Fitch Affirms MUFG's Larger Senior Unsecured Note Issue at 'A'
OREANDA-NEWS. Tokyo-20 April 2016: Fitch Ratings has affirmed the 'A' rating on Japan-based Mitsubishi UFJ Financial Group, Inc.'s (MUFG, A/Stable) senior unsecured note issue, which was increased to USD7bn from USD5bn. Fitch on 1 March 2016 assigned a final rating to the notes, which were issued out of the banking group's debt programme.
The notes are expected to count towards MUFG's total loss-absorption capacity (TLAC) requirements, which have been set by the Financial Stability Board at 16% of its risk-weighted assets, effective 1 January 2019.
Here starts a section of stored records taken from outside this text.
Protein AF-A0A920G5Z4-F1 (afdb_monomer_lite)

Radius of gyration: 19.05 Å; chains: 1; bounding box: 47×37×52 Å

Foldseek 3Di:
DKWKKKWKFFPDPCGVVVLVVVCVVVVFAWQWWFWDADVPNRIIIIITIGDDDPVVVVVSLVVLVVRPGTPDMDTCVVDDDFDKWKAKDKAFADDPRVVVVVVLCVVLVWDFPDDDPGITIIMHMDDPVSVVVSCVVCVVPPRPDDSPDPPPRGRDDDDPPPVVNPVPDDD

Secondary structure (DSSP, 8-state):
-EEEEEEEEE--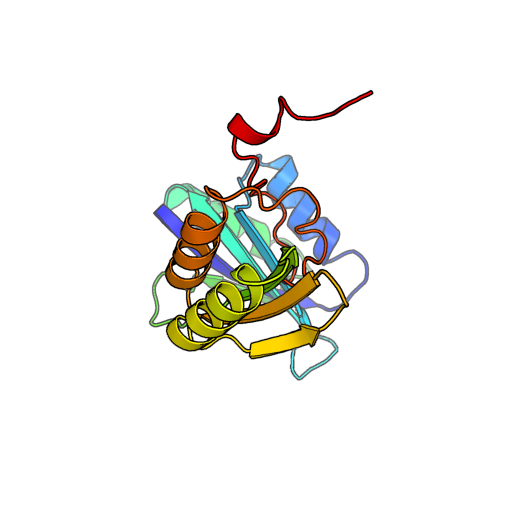TTHHHHHHHHHHHTTPPEEEEEEEE-SSTTEEEEEEEEE--HHHHHHHHHHHTTSTTEEEEEESTTS-----EEEEEEEE--TTHHHHHHHHHHHTT-EEEEE-SSEEEEEEEE-HHHHHHHHHHHHTS---S------SS---S-----GGGGG----

Sequence (171 aa):
MRRILSVLLENESGALSRVVGLFSQRGYNIETLNVAPTDDHSLSRLTVTTTGDDLKIEQITKHLNKIIDVVKVVDLTEGAHVERDTLLVKVRAVDAQRDEVKRTAEIFRGQIIDVGPTTYVVQLTGPSEKLDSFCRRWARRRCLKWCDLVWRAWRVGRRYWLPECARASPK

Structure (mmCIF, N/CA/C/O backbone):
data_AF-A0A920G5Z4-F1
#
_entry.id   AF-A0A920G5Z4-F1
#
loop_
_atom_site.group_PDB
_atom_site.id
_atom_site.type_symbol
_atom_site.label_atom_id
_atom_site.label_alt_id
_atom_site.label_comp_id
_atom_site.label_asym_id
_atom_site.label_entity_id
_atom_site.label_seq_id
_atom_site.pdbx_PDB_ins_code
_atom_site.Cartn_x
_atom_site.Cartn_y
_atom_site.Cartn_z
_atom_site.occupancy
_atom_site.B_iso_or_equiv
_atom_site.auth_seq_id
_atom_site.auth_comp_id
_atom_site.auth_asym_id
_atom_site.auth_atom_id
_atom_site.pdbx_PDB_model_num
ATOM 1 N N . MET A 1 1 ? 6.698 -5.286 15.870 1.00 77.06 1 MET A N 1
ATOM 2 C CA . MET A 1 1 ? 6.432 -6.120 14.669 1.00 77.06 1 MET A CA 1
ATOM 3 C C . MET A 1 1 ? 5.658 -5.300 13.634 1.00 77.06 1 MET A C 1
ATOM 5 O O . MET A 1 1 ? 5.151 -4.239 13.992 1.00 77.06 1 MET A O 1
ATOM 9 N N . ARG A 1 2 ? 5.620 -5.720 12.358 1.00 84.06 2 ARG A N 1
ATOM 10 C CA . ARG A 1 2 ? 4.796 -5.065 11.319 1.00 84.06 2 ARG A CA 1
ATOM 11 C C . ARG A 1 2 ? 3.333 -5.434 11.558 1.00 84.06 2 ARG A C 1
ATOM 13 O O . ARG A 1 2 ? 3.043 -6.609 11.744 1.00 84.06 2 ARG A O 1
ATOM 20 N N . ARG A 1 3 ? 2.454 -4.436 11.585 1.00 87.38 3 ARG A N 1
ATOM 21 C CA . ARG A 1 3 ? 1.032 -4.572 11.913 1.00 87.38 3 ARG A CA 1
ATOM 22 C C . ARG A 1 3 ? 0.190 -3.857 10.865 1.00 87.38 3 ARG A C 1
ATOM 24 O O . ARG A 1 3 ? 0.567 -2.775 10.407 1.00 87.38 3 ARG A O 1
ATOM 31 N N . ILE A 1 4 ? -0.921 -4.470 10.473 1.00 89.19 4 ILE A N 1
ATOM 32 C CA . ILE A 1 4 ? -1.792 -3.992 9.398 1.00 89.19 4 ILE A CA 1
ATOM 33 C C . ILE A 1 4 ? -3.186 -3.779 9.958 1.00 89.19 4 ILE A C 1
ATOM 35 O O . ILE A 1 4 ? -3.888 -4.723 10.305 1.00 89.19 4 ILE A O 1
ATOM 39 N N . LEU A 1 5 ? -3.596 -2.519 10.007 1.00 90.69 5 LEU A N 1
ATOM 40 C CA . LEU A 1 5 ? -4.893 -2.114 10.519 1.00 90.69 5 LEU A CA 1
ATOM 41 C C . LEU A 1 5 ? -5.814 -1.785 9.350 1.00 90.69 5 LEU A C 1
ATOM 43 O O . LEU A 1 5 ? -5.496 -0.937 8.516 1.00 90.69 5 LEU A O 1
ATOM 47 N N . SER A 1 6 ? -6.967 -2.443 9.302 1.00 91.81 6 SER A N 1
ATOM 48 C CA . SER A 1 6 ? -8.073 -2.080 8.426 1.00 91.81 6 SER A CA 1
ATOM 49 C C . SER A 1 6 ? -9.094 -1.283 9.224 1.00 91.81 6 SER A C 1
ATOM 51 O O . SER A 1 6 ? -9.742 -1.810 10.125 1.00 91.81 6 SER A O 1
ATOM 53 N N . VAL A 1 7 ? -9.281 -0.029 8.843 1.00 92.38 7 VAL A N 1
ATOM 54 C CA . VAL A 1 7 ? -10.248 0.896 9.428 1.00 92.38 7 VAL A CA 1
ATOM 55 C C . VAL A 1 7 ? -11.346 1.151 8.403 1.00 92.38 7 VAL A C 1
ATOM 57 O O . VAL A 1 7 ? -11.063 1.483 7.254 1.00 92.38 7 VAL A O 1
ATOM 60 N N . LEU A 1 8 ? -12.595 0.963 8.804 1.00 93.56 8 LEU A N 1
ATOM 61 C CA . LEU A 1 8 ? -13.770 1.367 8.047 1.00 93.56 8 LEU A CA 1
ATOM 62 C C . LEU A 1 8 ? -14.203 2.737 8.566 1.00 93.56 8 LEU A C 1
ATOM 64 O O . LEU A 1 8 ? -14.423 2.885 9.769 1.00 93.56 8 LEU A O 1
ATOM 68 N N . LEU A 1 9 ? -14.280 3.714 7.671 1.00 92.69 9 LEU A N 1
ATOM 69 C CA . LEU A 1 9 ? -14.636 5.093 7.977 1.00 92.69 9 LEU A CA 1
ATOM 70 C C . LEU A 1 9 ? -15.793 5.566 7.101 1.00 92.69 9 LEU A C 1
ATOM 72 O O . LEU A 1 9 ? -15.980 5.068 5.991 1.00 92.69 9 LEU A O 1
ATOM 76 N N . GLU A 1 10 ? -16.519 6.564 7.579 1.00 91.12 10 GLU A N 1
ATOM 77 C CA . GLU A 1 10 ? -17.475 7.307 6.765 1.00 91.12 10 GLU A CA 1
ATOM 78 C C . GLU A 1 10 ? -16.740 8.172 5.734 1.00 91.12 10 GLU A C 1
ATOM 80 O O . GLU A 1 10 ? -15.697 8.776 6.007 1.00 91.12 10 GLU A O 1
ATOM 85 N N . ASN A 1 11 ? -17.269 8.210 4.514 1.00 87.62 11 ASN A N 1
ATOM 86 C CA . ASN A 1 11 ? -16.708 8.953 3.393 1.00 87.62 11 ASN A CA 1
ATOM 87 C C . ASN A 1 11 ? -17.117 10.434 3.446 1.00 87.62 11 ASN A C 1
ATOM 89 O O . ASN A 1 11 ? -17.679 10.982 2.498 1.00 87.62 11 ASN A O 1
ATOM 93 N N . GLU A 1 12 ? -16.836 11.082 4.575 1.00 86.81 12 GLU A N 1
ATOM 94 C CA . GLU A 1 12 ? -17.056 12.510 4.771 1.00 86.81 12 GLU A CA 1
ATOM 95 C C . GLU A 1 12 ? -15.751 13.305 4.694 1.00 86.81 12 GLU A C 1
ATOM 97 O O . GLU A 1 12 ? -14.658 12.850 5.063 1.00 86.81 12 GLU A O 1
ATOM 102 N N . SER A 1 13 ? -15.860 14.558 4.248 1.00 80.81 13 SER A N 1
ATOM 103 C CA . SER A 1 13 ? -14.722 15.469 4.232 1.00 80.81 13 SER A CA 1
ATOM 104 C C . SER A 1 13 ? -14.170 15.655 5.649 1.00 80.81 13 SER A C 1
ATOM 106 O O . SER A 1 13 ? -14.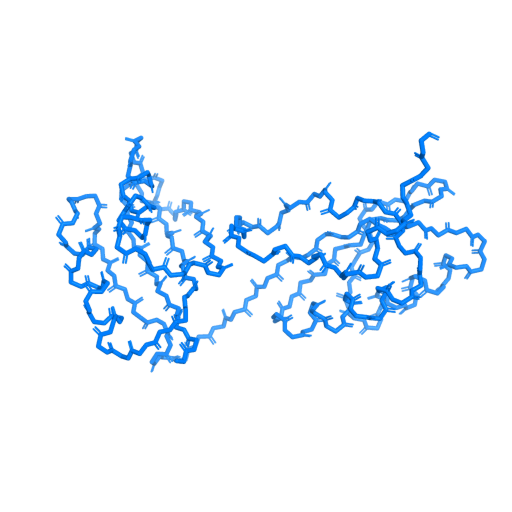870 16.098 6.557 1.00 80.81 13 SER A O 1
ATOM 108 N N . GLY A 1 14 ? -12.888 15.347 5.833 1.00 83.75 14 GLY A N 1
ATOM 109 C CA . GLY A 1 14 ? -12.197 15.517 7.113 1.00 83.75 14 GLY A CA 1
ATOM 110 C C . GLY A 1 14 ? -12.049 14.244 7.948 1.00 83.75 14 GLY A C 1
ATOM 111 O O . GLY A 1 14 ? -11.180 14.242 8.820 1.00 83.75 14 GLY A O 1
ATOM 112 N N . ALA A 1 15 ? -12.760 13.153 7.636 1.00 87.50 15 ALA A N 1
ATOM 113 C CA . ALA A 1 15 ? -12.593 11.871 8.331 1.00 87.50 15 ALA A CA 1
ATOM 114 C C . ALA A 1 15 ? -11.144 11.358 8.224 1.00 87.50 15 ALA A C 1
ATOM 116 O O . ALA A 1 15 ? -10.474 11.087 9.223 1.00 87.50 15 ALA A O 1
ATOM 117 N N . LEU A 1 16 ? -10.589 11.355 7.006 1.00 88.06 16 LEU A N 1
ATOM 118 C CA . LEU A 1 16 ? -9.192 10.975 6.770 1.00 88.06 16 LEU A CA 1
ATOM 119 C C . LEU A 1 16 ? -8.197 11.897 7.494 1.00 88.06 16 LEU A C 1
ATOM 121 O O . LEU A 1 16 ? -7.203 11.424 8.043 1.00 88.06 16 LEU A O 1
ATOM 125 N N . SER A 1 17 ? -8.471 13.204 7.535 1.00 89.75 17 SER A N 1
ATOM 126 C CA . SER A 1 17 ? -7.605 14.180 8.210 1.00 89.75 17 SER A CA 1
ATOM 127 C C . SER A 1 17 ? -7.547 13.934 9.719 1.00 89.75 17 SER A C 1
ATOM 129 O O . SER A 1 17 ? -6.467 13.959 10.306 1.00 89.75 17 SER A O 1
ATOM 131 N N . ARG A 1 18 ? -8.686 13.611 10.347 1.00 89.62 18 ARG A N 1
ATOM 132 C CA . ARG A 1 18 ? -8.757 13.278 11.778 1.00 89.62 18 ARG A CA 1
ATOM 133 C C . ARG A 1 18 ? -7.972 12.011 12.105 1.00 89.62 18 ARG A C 1
ATOM 135 O O . ARG A 1 18 ? -7.193 12.010 13.059 1.00 89.62 18 ARG A O 1
ATOM 142 N N . VAL A 1 19 ? -8.108 10.970 11.282 1.00 89.38 19 VAL A N 1
ATOM 143 C CA . VAL A 1 19 ? -7.347 9.724 11.454 1.00 89.38 19 VAL A CA 1
ATOM 144 C C . VAL A 1 19 ? -5.846 9.985 11.324 1.00 89.38 19 VAL A C 1
ATOM 146 O O . VAL A 1 19 ? -5.091 9.657 12.235 1.00 89.38 19 VAL A O 1
ATOM 149 N N . VAL A 1 20 ? -5.396 10.631 10.244 1.00 89.06 20 VAL A N 1
ATOM 150 C CA . VAL A 1 20 ? -3.968 10.942 10.034 1.00 89.06 20 VAL A CA 1
ATOM 151 C C . VAL A 1 20 ? -3.426 11.872 11.127 1.00 89.06 20 VAL A C 1
ATOM 153 O O . VAL A 1 20 ? -2.315 11.668 11.621 1.00 89.06 20 VAL A O 1
ATOM 156 N N . GLY A 1 21 ? -4.224 12.849 11.560 1.00 89.81 21 GLY A N 1
ATOM 157 C CA . GLY A 1 21 ? -3.902 13.746 12.666 1.00 89.81 21 GLY A CA 1
ATOM 158 C C . GLY A 1 21 ? -3.635 12.993 13.967 1.00 89.81 21 GLY A C 1
ATOM 159 O O . GLY A 1 21 ? -2.675 13.314 14.664 1.00 89.81 21 GLY A O 1
ATOM 160 N N . LEU A 1 22 ? -4.400 11.936 14.257 1.00 89.00 22 LEU A N 1
ATOM 161 C CA . LEU A 1 22 ? -4.189 11.087 15.429 1.00 89.00 22 LEU A CA 1
ATOM 162 C C . LEU A 1 22 ? -2.831 10.378 15.396 1.00 89.00 22 LEU A C 1
ATOM 164 O O . LEU A 1 22 ? -2.114 10.374 16.399 1.00 89.00 22 LEU A O 1
ATOM 168 N N . PHE A 1 23 ? -2.456 9.815 14.243 1.00 89.19 23 PHE A N 1
ATOM 169 C CA . PHE A 1 23 ? -1.142 9.192 14.067 1.00 89.19 23 PHE A CA 1
ATOM 170 C C . PHE A 1 23 ? -0.010 10.209 14.251 1.00 89.19 23 PHE A C 1
ATOM 172 O O . PHE A 1 23 ? 0.959 9.924 14.956 1.00 89.19 23 PHE A O 1
ATOM 179 N N . SER A 1 24 ? -0.160 11.416 13.694 1.00 87.44 24 SER A N 1
ATOM 180 C CA . SER A 1 24 ? 0.849 12.474 13.803 1.00 87.44 24 SER A CA 1
ATOM 181 C C . SER A 1 24 ? 0.984 13.031 15.224 1.00 87.44 24 SER A C 1
ATOM 183 O O . SER A 1 24 ? 2.101 13.202 15.703 1.00 87.44 24 SER A O 1
ATOM 185 N N . GLN A 1 25 ? -0.125 13.307 15.918 1.00 88.75 25 GLN A N 1
ATOM 186 C CA . GLN A 1 25 ? -0.119 13.891 17.268 1.00 88.75 25 GLN A CA 1
ATOM 187 C C . GLN A 1 25 ? 0.488 12.953 18.312 1.00 88.75 25 GLN A C 1
ATOM 189 O O . GLN A 1 25 ? 1.112 13.398 19.271 1.00 88.75 25 GLN A O 1
ATOM 194 N N . ARG A 1 26 ? 0.292 11.645 18.138 1.00 86.06 26 ARG A N 1
ATOM 195 C CA . ARG A 1 26 ? 0.808 10.619 19.050 1.00 86.06 26 ARG A CA 1
ATOM 196 C C . ARG A 1 26 ? 2.198 10.113 18.661 1.00 86.06 26 ARG A C 1
ATOM 198 O O . ARG A 1 26 ? 2.762 9.308 19.395 1.00 86.06 26 ARG A O 1
ATOM 205 N N . GLY A 1 27 ? 2.743 10.571 17.532 1.00 83.19 27 GLY A N 1
ATOM 206 C CA . GLY A 1 27 ? 4.053 10.146 17.041 1.00 83.19 27 GLY A CA 1
ATOM 207 C C . GLY A 1 27 ? 4.092 8.679 16.604 1.00 83.19 27 GLY A C 1
ATOM 208 O O . GLY A 1 27 ? 5.127 8.027 16.729 1.00 83.19 27 GLY A O 1
ATOM 209 N N . TYR A 1 28 ? 2.973 8.135 16.117 1.00 86.75 28 TYR A N 1
ATOM 210 C CA . TYR A 1 28 ? 2.941 6.782 15.572 1.00 86.75 28 TYR A CA 1
ATOM 211 C C . TYR A 1 28 ? 3.512 6.772 14.153 1.00 86.75 28 TYR A C 1
ATOM 213 O O . TYR A 1 28 ? 3.122 7.568 13.299 1.00 86.75 28 TYR A O 1
ATOM 221 N N . ASN A 1 29 ? 4.427 5.842 13.885 1.00 84.31 29 ASN A N 1
ATOM 222 C CA . ASN A 1 29 ? 5.061 5.734 12.579 1.00 84.31 29 ASN A CA 1
ATOM 223 C C . ASN A 1 29 ? 4.117 5.067 11.566 1.00 84.31 29 ASN A C 1
ATOM 225 O O . ASN A 1 29 ? 3.712 3.918 11.753 1.00 84.31 29 ASN A O 1
ATOM 229 N N . ILE A 1 30 ? 3.797 5.766 10.478 1.00 87.38 30 ILE A N 1
ATOM 230 C CA . ILE A 1 30 ? 3.037 5.216 9.351 1.00 87.38 30 ILE A CA 1
ATOM 231 C C . ILE A 1 30 ? 4.032 4.762 8.280 1.00 87.38 30 ILE A C 1
ATOM 233 O O . ILE A 1 30 ? 4.837 5.557 7.799 1.00 87.38 30 ILE A O 1
ATOM 237 N N . GLU A 1 31 ? 3.974 3.490 7.882 1.00 84.25 31 GLU A N 1
ATOM 238 C CA . GLU A 1 31 ? 4.761 2.999 6.745 1.00 84.25 31 GLU A CA 1
ATOM 239 C C . GLU A 1 31 ? 4.015 3.161 5.417 1.00 84.25 31 GLU A C 1
ATOM 241 O O . GLU A 1 31 ? 4.609 3.553 4.406 1.00 84.25 31 GLU A O 1
ATOM 246 N N . THR A 1 32 ? 2.729 2.801 5.409 1.00 82.75 32 THR A N 1
ATOM 247 C CA . THR A 1 32 ? 1.839 2.865 4.243 1.00 82.75 32 THR A CA 1
ATOM 248 C C . THR A 1 32 ? 0.418 3.206 4.693 1.00 82.75 32 THR A C 1
ATOM 250 O O . THR A 1 32 ? 0.020 2.831 5.798 1.00 82.75 32 THR A O 1
ATOM 253 N N . LEU A 1 33 ? -0.344 3.905 3.848 1.00 86.06 33 LEU A N 1
ATOM 254 C CA . LEU A 1 33 ? -1.709 4.332 4.145 1.00 86.06 33 LEU A CA 1
ATOM 255 C C . LEU A 1 33 ? -2.558 4.323 2.873 1.00 86.06 33 LEU A C 1
ATOM 257 O O . LEU A 1 33 ? -2.517 5.246 2.075 1.00 86.06 33 LEU A O 1
ATOM 261 N N . ASN A 1 34 ? -3.379 3.303 2.686 1.00 87.50 34 ASN A N 1
ATOM 262 C CA . ASN A 1 34 ? -4.178 3.170 1.474 1.00 87.50 34 ASN A CA 1
ATOM 263 C C . ASN A 1 34 ? -5.627 3.487 1.819 1.00 87.50 34 ASN A C 1
ATOM 265 O O . ASN A 1 34 ? -6.165 2.876 2.736 1.00 87.50 34 ASN A O 1
ATOM 269 N N . VAL A 1 35 ? -6.264 4.397 1.089 1.00 89.00 35 VAL A N 1
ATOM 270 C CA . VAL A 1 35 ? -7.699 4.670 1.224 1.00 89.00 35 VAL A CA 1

The senior bonds will constitute direct, unconditional, unsecured and unsubordinated general obligations of MUFG and rank pari passu without any preference among themselves and with all of the group's other unsecured indebtedness, other than subordinated indebtedness and except for statutorily preferred indebtedness. The notes will be structurally subordinated to the liabilities of MUFG's subsidiaries, including Bank of Tokyo-Mitsubishi UFJ, Ltd. (BTMU; A/Stable) and Mitsubishi UFJ Trust & Banking Corporation (MUTB; A/Stable).
The proceeds will be down-streamed in full to the operating subsidiaries as obligations that rank pari passu with other senior unsecured obligations of the operating subsidiaries.
KEY RATING DRIVERS
The rating of the notes is aligned with the Long-Term Issuer Default Rating (IDR) of MUFG. MUFG's IDR is based upon its Viability Rating (VR), which reflects the banking group's strong and very sound domestic franchises, solid liquidity profiles in yen, sound asset quality and adequate capital positions, which Fitch expects will continue improving through consistent retained earnings. The rating also considers MUFG's improved capital position, which counters a rising appetite for risk outside Japan, although modest earnings and market risks still expose the group to volatility.
The rating of the senior unsecured notes issued by MUFG would be directly affected by a change in MUFG's IDRs, which would stem from a change in its VR. However, the rating would also then be underpinned by its 'A-' Support Rating Floor.
Negative action could also stem from an unexpected change in the regulatory framework that clearly and materially increases the loss severity of the notes relative to other senior unsecured debt.